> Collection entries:
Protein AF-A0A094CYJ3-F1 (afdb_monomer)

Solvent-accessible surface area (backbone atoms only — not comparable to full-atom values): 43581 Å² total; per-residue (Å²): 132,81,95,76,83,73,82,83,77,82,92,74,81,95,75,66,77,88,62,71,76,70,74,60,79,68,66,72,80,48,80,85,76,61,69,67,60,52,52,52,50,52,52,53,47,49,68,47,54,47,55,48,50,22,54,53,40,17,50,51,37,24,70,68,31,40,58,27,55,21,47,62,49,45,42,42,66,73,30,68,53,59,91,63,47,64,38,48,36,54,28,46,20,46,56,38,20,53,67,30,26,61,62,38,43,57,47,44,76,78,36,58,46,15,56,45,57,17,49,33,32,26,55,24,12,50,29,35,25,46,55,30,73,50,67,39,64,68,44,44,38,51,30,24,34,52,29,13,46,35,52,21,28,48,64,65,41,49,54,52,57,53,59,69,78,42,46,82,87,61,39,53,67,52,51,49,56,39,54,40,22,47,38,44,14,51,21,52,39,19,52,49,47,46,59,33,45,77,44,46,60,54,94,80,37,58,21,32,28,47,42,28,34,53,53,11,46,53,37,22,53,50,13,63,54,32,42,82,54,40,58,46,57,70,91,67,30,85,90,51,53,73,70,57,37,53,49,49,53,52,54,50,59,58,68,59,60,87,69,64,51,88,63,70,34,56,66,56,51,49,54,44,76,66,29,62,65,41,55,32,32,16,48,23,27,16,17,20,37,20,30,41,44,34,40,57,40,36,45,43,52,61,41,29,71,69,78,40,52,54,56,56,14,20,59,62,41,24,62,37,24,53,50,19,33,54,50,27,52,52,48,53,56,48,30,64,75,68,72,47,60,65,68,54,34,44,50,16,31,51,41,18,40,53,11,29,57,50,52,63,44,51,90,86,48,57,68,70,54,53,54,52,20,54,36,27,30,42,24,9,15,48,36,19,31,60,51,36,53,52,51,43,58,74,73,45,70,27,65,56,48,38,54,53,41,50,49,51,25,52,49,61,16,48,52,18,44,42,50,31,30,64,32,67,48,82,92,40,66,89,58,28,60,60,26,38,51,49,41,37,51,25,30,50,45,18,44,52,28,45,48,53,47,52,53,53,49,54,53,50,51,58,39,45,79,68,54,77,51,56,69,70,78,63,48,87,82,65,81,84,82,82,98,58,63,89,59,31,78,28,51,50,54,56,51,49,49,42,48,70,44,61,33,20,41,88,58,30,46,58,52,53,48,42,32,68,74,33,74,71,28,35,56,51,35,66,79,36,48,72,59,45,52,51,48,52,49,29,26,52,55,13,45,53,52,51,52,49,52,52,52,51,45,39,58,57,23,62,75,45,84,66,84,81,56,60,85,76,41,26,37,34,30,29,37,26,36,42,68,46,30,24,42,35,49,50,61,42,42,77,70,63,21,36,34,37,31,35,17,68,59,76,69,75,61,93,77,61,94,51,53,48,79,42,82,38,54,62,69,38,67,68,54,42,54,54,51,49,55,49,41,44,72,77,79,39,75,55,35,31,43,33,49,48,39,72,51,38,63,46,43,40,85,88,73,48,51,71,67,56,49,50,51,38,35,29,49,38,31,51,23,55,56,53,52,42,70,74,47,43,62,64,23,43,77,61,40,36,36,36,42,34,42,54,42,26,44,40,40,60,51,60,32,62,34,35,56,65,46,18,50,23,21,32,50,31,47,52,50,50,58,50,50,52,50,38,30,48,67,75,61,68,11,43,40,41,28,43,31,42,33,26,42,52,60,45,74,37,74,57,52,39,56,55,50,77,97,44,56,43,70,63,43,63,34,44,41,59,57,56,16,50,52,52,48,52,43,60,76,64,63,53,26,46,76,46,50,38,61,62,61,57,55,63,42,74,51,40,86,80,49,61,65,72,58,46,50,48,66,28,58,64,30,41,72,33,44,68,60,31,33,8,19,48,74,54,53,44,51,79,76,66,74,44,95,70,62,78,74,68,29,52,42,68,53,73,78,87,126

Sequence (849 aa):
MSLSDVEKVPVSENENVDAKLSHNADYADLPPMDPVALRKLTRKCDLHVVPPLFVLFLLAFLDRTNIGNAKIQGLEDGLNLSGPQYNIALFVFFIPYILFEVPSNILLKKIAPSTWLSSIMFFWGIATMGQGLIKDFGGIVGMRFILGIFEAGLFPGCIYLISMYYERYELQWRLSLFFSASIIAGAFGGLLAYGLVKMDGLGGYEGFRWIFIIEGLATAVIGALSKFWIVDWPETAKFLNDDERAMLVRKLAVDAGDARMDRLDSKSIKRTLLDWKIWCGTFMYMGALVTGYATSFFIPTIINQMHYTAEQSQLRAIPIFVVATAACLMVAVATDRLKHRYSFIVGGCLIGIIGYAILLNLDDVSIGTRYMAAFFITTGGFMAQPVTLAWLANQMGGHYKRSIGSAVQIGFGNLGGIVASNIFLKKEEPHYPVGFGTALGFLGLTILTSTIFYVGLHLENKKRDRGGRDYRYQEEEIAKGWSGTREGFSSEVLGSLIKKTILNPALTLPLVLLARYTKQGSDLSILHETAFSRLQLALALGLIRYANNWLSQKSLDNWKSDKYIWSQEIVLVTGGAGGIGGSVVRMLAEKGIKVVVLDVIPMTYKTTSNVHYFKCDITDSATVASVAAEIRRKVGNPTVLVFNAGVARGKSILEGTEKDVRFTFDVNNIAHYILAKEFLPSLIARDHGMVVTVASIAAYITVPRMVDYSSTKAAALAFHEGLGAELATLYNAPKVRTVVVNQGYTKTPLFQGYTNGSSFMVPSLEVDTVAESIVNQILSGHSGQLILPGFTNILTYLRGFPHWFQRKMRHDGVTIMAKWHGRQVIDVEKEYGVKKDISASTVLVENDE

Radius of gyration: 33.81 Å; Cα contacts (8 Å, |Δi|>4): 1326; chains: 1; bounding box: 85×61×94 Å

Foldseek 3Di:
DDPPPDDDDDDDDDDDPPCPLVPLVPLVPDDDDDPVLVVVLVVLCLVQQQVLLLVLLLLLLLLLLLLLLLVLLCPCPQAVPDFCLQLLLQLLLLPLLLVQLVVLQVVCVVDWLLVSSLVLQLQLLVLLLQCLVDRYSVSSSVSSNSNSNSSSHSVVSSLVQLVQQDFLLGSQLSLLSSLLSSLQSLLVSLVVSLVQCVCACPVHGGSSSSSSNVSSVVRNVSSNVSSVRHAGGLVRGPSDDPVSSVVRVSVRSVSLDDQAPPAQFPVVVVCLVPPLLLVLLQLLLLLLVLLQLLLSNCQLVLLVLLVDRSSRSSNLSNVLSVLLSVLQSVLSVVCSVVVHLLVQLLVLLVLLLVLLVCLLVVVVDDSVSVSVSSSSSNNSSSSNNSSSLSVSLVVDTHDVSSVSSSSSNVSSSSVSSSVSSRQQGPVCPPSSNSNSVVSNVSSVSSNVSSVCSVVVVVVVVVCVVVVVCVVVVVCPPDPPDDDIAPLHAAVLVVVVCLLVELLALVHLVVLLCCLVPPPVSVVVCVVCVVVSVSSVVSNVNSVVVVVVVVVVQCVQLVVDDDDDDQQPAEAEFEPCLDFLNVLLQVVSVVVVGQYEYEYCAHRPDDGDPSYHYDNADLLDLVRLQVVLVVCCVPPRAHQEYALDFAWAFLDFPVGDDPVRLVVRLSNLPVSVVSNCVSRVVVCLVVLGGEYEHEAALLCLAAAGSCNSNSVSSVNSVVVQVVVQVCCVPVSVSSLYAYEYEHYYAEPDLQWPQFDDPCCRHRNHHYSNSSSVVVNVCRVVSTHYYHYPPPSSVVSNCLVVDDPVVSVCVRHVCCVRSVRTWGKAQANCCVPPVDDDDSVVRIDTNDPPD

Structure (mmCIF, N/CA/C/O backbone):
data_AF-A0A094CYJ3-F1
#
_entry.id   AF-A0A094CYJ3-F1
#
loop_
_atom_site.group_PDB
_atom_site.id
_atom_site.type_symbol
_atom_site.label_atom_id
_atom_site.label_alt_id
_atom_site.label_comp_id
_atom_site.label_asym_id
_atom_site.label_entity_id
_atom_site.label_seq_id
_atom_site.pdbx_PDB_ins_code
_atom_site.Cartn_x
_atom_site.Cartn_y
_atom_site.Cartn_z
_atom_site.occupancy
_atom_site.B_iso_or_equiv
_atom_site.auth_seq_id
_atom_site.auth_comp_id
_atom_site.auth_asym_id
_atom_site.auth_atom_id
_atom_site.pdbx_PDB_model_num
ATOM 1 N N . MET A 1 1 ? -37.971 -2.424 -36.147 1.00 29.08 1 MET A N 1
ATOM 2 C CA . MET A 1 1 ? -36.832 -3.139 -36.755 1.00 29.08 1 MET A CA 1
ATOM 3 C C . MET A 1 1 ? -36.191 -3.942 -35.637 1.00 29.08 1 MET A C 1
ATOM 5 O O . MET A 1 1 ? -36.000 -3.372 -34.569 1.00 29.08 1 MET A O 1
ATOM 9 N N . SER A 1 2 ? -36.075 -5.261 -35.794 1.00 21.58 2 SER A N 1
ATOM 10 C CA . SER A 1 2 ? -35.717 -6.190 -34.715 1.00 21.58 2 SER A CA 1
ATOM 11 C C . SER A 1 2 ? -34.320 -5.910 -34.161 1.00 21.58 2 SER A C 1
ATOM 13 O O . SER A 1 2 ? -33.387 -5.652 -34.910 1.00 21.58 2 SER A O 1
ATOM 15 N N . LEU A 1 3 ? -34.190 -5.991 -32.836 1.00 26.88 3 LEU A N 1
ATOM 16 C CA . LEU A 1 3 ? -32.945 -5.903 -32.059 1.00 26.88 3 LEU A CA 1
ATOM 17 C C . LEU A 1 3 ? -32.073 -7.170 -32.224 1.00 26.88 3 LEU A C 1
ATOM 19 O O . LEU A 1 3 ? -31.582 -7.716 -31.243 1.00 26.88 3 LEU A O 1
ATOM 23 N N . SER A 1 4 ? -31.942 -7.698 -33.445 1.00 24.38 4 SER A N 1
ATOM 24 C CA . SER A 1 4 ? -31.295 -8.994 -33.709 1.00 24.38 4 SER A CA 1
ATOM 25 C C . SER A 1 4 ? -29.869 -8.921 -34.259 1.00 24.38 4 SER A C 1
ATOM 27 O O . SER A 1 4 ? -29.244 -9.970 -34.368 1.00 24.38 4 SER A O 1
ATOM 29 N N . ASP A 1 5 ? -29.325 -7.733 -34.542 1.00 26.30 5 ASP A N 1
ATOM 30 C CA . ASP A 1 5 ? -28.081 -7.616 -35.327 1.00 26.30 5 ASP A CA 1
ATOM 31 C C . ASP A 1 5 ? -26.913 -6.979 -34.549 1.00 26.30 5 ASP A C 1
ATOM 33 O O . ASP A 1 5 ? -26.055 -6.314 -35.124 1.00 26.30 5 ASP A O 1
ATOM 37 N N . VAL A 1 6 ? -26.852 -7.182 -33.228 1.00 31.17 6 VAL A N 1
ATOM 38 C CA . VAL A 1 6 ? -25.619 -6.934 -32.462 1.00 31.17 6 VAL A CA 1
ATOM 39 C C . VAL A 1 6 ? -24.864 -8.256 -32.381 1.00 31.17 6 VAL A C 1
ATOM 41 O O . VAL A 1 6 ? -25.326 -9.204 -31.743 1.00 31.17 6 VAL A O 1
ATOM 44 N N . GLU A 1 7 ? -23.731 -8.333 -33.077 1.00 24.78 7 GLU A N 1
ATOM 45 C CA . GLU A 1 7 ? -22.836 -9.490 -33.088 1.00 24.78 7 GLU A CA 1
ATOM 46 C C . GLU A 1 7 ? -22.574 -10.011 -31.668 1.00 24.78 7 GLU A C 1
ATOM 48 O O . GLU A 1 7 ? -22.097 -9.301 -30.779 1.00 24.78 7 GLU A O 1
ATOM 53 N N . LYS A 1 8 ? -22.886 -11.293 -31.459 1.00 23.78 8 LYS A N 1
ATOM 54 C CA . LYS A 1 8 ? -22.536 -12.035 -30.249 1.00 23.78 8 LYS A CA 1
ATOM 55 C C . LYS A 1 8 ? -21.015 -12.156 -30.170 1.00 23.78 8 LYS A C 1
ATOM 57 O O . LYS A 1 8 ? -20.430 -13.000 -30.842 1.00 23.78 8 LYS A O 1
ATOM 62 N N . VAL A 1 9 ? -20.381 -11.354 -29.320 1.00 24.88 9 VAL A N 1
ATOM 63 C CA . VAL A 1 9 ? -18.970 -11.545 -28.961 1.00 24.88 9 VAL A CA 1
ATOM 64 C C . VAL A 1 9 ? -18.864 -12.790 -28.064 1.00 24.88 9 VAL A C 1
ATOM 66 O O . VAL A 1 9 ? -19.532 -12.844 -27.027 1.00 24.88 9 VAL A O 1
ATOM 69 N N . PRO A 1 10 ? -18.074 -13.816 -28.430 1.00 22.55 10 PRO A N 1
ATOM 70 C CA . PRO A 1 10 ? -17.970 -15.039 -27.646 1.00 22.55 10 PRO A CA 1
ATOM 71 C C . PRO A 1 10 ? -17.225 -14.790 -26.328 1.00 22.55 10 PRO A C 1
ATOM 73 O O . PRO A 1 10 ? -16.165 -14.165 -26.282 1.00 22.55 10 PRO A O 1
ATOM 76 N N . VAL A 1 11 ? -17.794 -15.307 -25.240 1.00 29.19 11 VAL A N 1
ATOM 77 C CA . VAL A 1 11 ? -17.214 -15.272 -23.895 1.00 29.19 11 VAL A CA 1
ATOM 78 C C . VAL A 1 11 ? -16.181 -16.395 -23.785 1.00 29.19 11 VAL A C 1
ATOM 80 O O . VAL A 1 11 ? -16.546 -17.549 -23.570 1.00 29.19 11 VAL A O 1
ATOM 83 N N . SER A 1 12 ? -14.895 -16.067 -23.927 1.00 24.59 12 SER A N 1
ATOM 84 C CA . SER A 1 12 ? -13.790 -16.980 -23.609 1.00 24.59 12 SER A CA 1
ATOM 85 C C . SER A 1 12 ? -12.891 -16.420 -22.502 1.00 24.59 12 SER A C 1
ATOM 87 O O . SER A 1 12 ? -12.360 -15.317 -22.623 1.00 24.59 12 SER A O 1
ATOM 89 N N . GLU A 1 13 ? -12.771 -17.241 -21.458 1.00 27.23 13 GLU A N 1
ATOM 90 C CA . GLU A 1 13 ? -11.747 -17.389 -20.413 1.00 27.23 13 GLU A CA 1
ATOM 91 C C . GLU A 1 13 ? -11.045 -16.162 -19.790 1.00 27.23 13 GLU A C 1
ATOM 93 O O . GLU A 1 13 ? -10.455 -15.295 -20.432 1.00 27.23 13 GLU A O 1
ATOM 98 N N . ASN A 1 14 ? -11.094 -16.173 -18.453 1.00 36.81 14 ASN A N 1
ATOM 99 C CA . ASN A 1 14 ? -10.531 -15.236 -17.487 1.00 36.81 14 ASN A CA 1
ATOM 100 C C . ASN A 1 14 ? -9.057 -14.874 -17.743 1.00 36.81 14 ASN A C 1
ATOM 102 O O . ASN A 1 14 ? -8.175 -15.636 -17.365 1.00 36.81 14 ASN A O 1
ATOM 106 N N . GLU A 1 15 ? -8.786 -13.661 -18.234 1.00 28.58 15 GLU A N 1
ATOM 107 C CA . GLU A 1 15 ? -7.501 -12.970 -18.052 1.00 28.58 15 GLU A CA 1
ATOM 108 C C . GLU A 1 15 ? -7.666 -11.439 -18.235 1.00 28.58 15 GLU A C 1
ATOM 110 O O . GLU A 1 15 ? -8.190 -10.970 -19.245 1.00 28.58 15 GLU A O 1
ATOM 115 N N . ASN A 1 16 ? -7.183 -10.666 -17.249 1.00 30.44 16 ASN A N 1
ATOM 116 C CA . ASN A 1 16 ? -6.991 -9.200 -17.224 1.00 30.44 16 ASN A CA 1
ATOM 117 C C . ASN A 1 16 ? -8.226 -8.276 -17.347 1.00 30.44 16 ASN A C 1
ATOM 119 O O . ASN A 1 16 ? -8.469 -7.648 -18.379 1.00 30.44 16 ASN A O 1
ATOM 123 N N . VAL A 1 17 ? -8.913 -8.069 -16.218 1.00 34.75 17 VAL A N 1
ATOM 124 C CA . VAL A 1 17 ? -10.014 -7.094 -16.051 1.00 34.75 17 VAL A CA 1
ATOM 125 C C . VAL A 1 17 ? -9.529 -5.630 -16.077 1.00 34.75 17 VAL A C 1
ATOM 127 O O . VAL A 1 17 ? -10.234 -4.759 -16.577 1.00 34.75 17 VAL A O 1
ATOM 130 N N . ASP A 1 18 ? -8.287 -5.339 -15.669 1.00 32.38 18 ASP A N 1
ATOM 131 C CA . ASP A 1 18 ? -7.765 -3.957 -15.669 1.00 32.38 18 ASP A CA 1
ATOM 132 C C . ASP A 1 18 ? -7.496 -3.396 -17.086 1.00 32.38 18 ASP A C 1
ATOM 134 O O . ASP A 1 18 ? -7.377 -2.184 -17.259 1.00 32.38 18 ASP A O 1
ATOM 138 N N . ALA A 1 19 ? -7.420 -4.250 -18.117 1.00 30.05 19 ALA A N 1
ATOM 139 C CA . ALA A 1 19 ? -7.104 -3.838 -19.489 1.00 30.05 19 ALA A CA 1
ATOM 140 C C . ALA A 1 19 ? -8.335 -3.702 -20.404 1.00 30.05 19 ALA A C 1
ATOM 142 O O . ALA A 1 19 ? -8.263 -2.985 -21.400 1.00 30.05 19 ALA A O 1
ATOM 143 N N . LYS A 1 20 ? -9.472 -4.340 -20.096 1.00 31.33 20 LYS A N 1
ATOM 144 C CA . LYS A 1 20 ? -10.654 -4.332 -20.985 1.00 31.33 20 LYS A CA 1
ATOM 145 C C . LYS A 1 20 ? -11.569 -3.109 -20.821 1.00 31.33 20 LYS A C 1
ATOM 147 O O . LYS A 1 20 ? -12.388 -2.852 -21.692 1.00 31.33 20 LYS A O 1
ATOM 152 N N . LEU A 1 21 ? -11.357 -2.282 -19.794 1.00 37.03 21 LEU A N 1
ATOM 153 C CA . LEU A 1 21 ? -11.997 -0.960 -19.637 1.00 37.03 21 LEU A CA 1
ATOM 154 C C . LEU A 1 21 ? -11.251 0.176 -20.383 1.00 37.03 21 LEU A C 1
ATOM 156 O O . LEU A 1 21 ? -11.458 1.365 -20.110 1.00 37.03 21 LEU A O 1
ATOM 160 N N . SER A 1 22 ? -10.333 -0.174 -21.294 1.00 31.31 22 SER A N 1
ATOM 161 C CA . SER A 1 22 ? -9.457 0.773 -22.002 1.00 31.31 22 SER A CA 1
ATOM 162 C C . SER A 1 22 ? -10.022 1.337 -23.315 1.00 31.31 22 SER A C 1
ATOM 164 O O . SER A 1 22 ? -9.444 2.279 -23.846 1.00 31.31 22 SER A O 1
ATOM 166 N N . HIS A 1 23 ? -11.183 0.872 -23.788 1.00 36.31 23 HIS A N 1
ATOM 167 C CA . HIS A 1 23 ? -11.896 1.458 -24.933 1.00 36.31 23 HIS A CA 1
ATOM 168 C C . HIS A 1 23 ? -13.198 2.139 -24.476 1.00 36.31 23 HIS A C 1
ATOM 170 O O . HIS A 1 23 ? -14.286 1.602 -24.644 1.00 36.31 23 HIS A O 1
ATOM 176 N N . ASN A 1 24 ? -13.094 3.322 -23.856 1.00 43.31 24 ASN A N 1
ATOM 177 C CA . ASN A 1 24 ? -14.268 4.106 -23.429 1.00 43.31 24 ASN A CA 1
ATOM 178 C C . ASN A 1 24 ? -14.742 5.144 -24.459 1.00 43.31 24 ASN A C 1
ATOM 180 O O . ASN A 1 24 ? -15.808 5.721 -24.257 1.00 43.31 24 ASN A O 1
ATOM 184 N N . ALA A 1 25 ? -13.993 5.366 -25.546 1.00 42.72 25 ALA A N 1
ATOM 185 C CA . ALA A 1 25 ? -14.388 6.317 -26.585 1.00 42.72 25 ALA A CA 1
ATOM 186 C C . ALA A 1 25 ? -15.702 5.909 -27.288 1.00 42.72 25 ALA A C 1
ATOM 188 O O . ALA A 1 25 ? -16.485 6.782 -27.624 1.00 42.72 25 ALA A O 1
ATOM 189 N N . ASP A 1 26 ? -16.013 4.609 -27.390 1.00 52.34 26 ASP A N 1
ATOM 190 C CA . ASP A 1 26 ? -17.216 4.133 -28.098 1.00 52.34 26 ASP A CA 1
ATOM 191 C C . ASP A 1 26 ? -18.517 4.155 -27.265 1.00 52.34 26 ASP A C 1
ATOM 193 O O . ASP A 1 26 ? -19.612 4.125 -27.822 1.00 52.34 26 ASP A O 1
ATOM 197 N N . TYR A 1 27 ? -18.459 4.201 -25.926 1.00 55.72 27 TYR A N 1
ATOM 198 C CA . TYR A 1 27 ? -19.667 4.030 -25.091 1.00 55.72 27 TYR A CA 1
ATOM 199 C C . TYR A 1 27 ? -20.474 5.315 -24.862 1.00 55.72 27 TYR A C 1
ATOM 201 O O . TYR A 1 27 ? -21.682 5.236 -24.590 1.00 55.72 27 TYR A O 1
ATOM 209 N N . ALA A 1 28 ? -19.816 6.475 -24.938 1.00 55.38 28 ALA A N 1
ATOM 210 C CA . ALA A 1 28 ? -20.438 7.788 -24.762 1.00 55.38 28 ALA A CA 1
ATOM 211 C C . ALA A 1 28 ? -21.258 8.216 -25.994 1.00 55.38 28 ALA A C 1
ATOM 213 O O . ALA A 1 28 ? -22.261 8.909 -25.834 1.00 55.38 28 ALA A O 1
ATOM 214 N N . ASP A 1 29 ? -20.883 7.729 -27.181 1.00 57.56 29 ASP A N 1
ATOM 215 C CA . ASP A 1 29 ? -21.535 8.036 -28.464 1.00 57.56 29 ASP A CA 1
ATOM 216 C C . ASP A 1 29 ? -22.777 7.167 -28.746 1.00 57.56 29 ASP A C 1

> Exercise description: Out of the data above, set down the lines from the one with "ATOM 93 O O" to the one with "ATOM 123 N N", both included, exactly as written and with no additions.

> Answer for the task:
ATOM 93 O O . GLU A 1 13 ? -10.455 -15.295 -20.432 1.00 27.23 13 GLU A O 1
ATOM 98 N N . ASN A 1 14 ? -11.094 -16.173 -18.453 1.00 36.81 14 ASN A N 1
ATOM 99 C CA . ASN A 1 14 ? -10.531 -15.236 -17.487 1.00 36.81 14 ASN A CA 1
ATOM 100 C C . ASN A 1 14 ? -9.057 -14.874 -17.743 1.00 36.81 14 ASN A C 1
ATOM 102 O O . ASN A 1 14 ? -8.175 -15.636 -17.365 1.00 36.81 14 ASN A O 1
ATOM 106 N N . GLU A 1 15 ? -8.786 -13.661 -18.234 1.00 28.58 15 GLU A N 1
ATOM 107 C CA . GLU A 1 15 ? -7.501 -12.970 -18.052 1.00 28.58 15 GLU A CA 1
ATOM 108 C C . GLU A 1 15 ? -7.666 -11.439 -18.235 1.00 28.58 15 GLU A C 1
ATOM 110 O O . GLU A 1 15 ? -8.190 -10.970 -19.245 1.00 28.58 15 GLU A O 1
ATOM 115 N N . ASN A 1 16 ? -7.183 -10.666 -17.249 1.00 30.44 16 ASN A N 1
ATOM 116 C CA . ASN A 1 16 ? -6.991 -9.200 -17.224 1.00 30.44 16 ASN A CA 1
ATOM 117 C C . ASN A 1 16 ? -8.226 -8.276 -17.347 1.00 30.44 16 ASN A C 1
ATOM 119 O O . ASN A 1 16 ? -8.469 -7.648 -18.379 1.00 30.44 16 ASN A O 1
ATOM 123 N N . VAL A 1 17 ? -8.913 -8.069 -16.218 1.00 34.75 17 VAL A N 1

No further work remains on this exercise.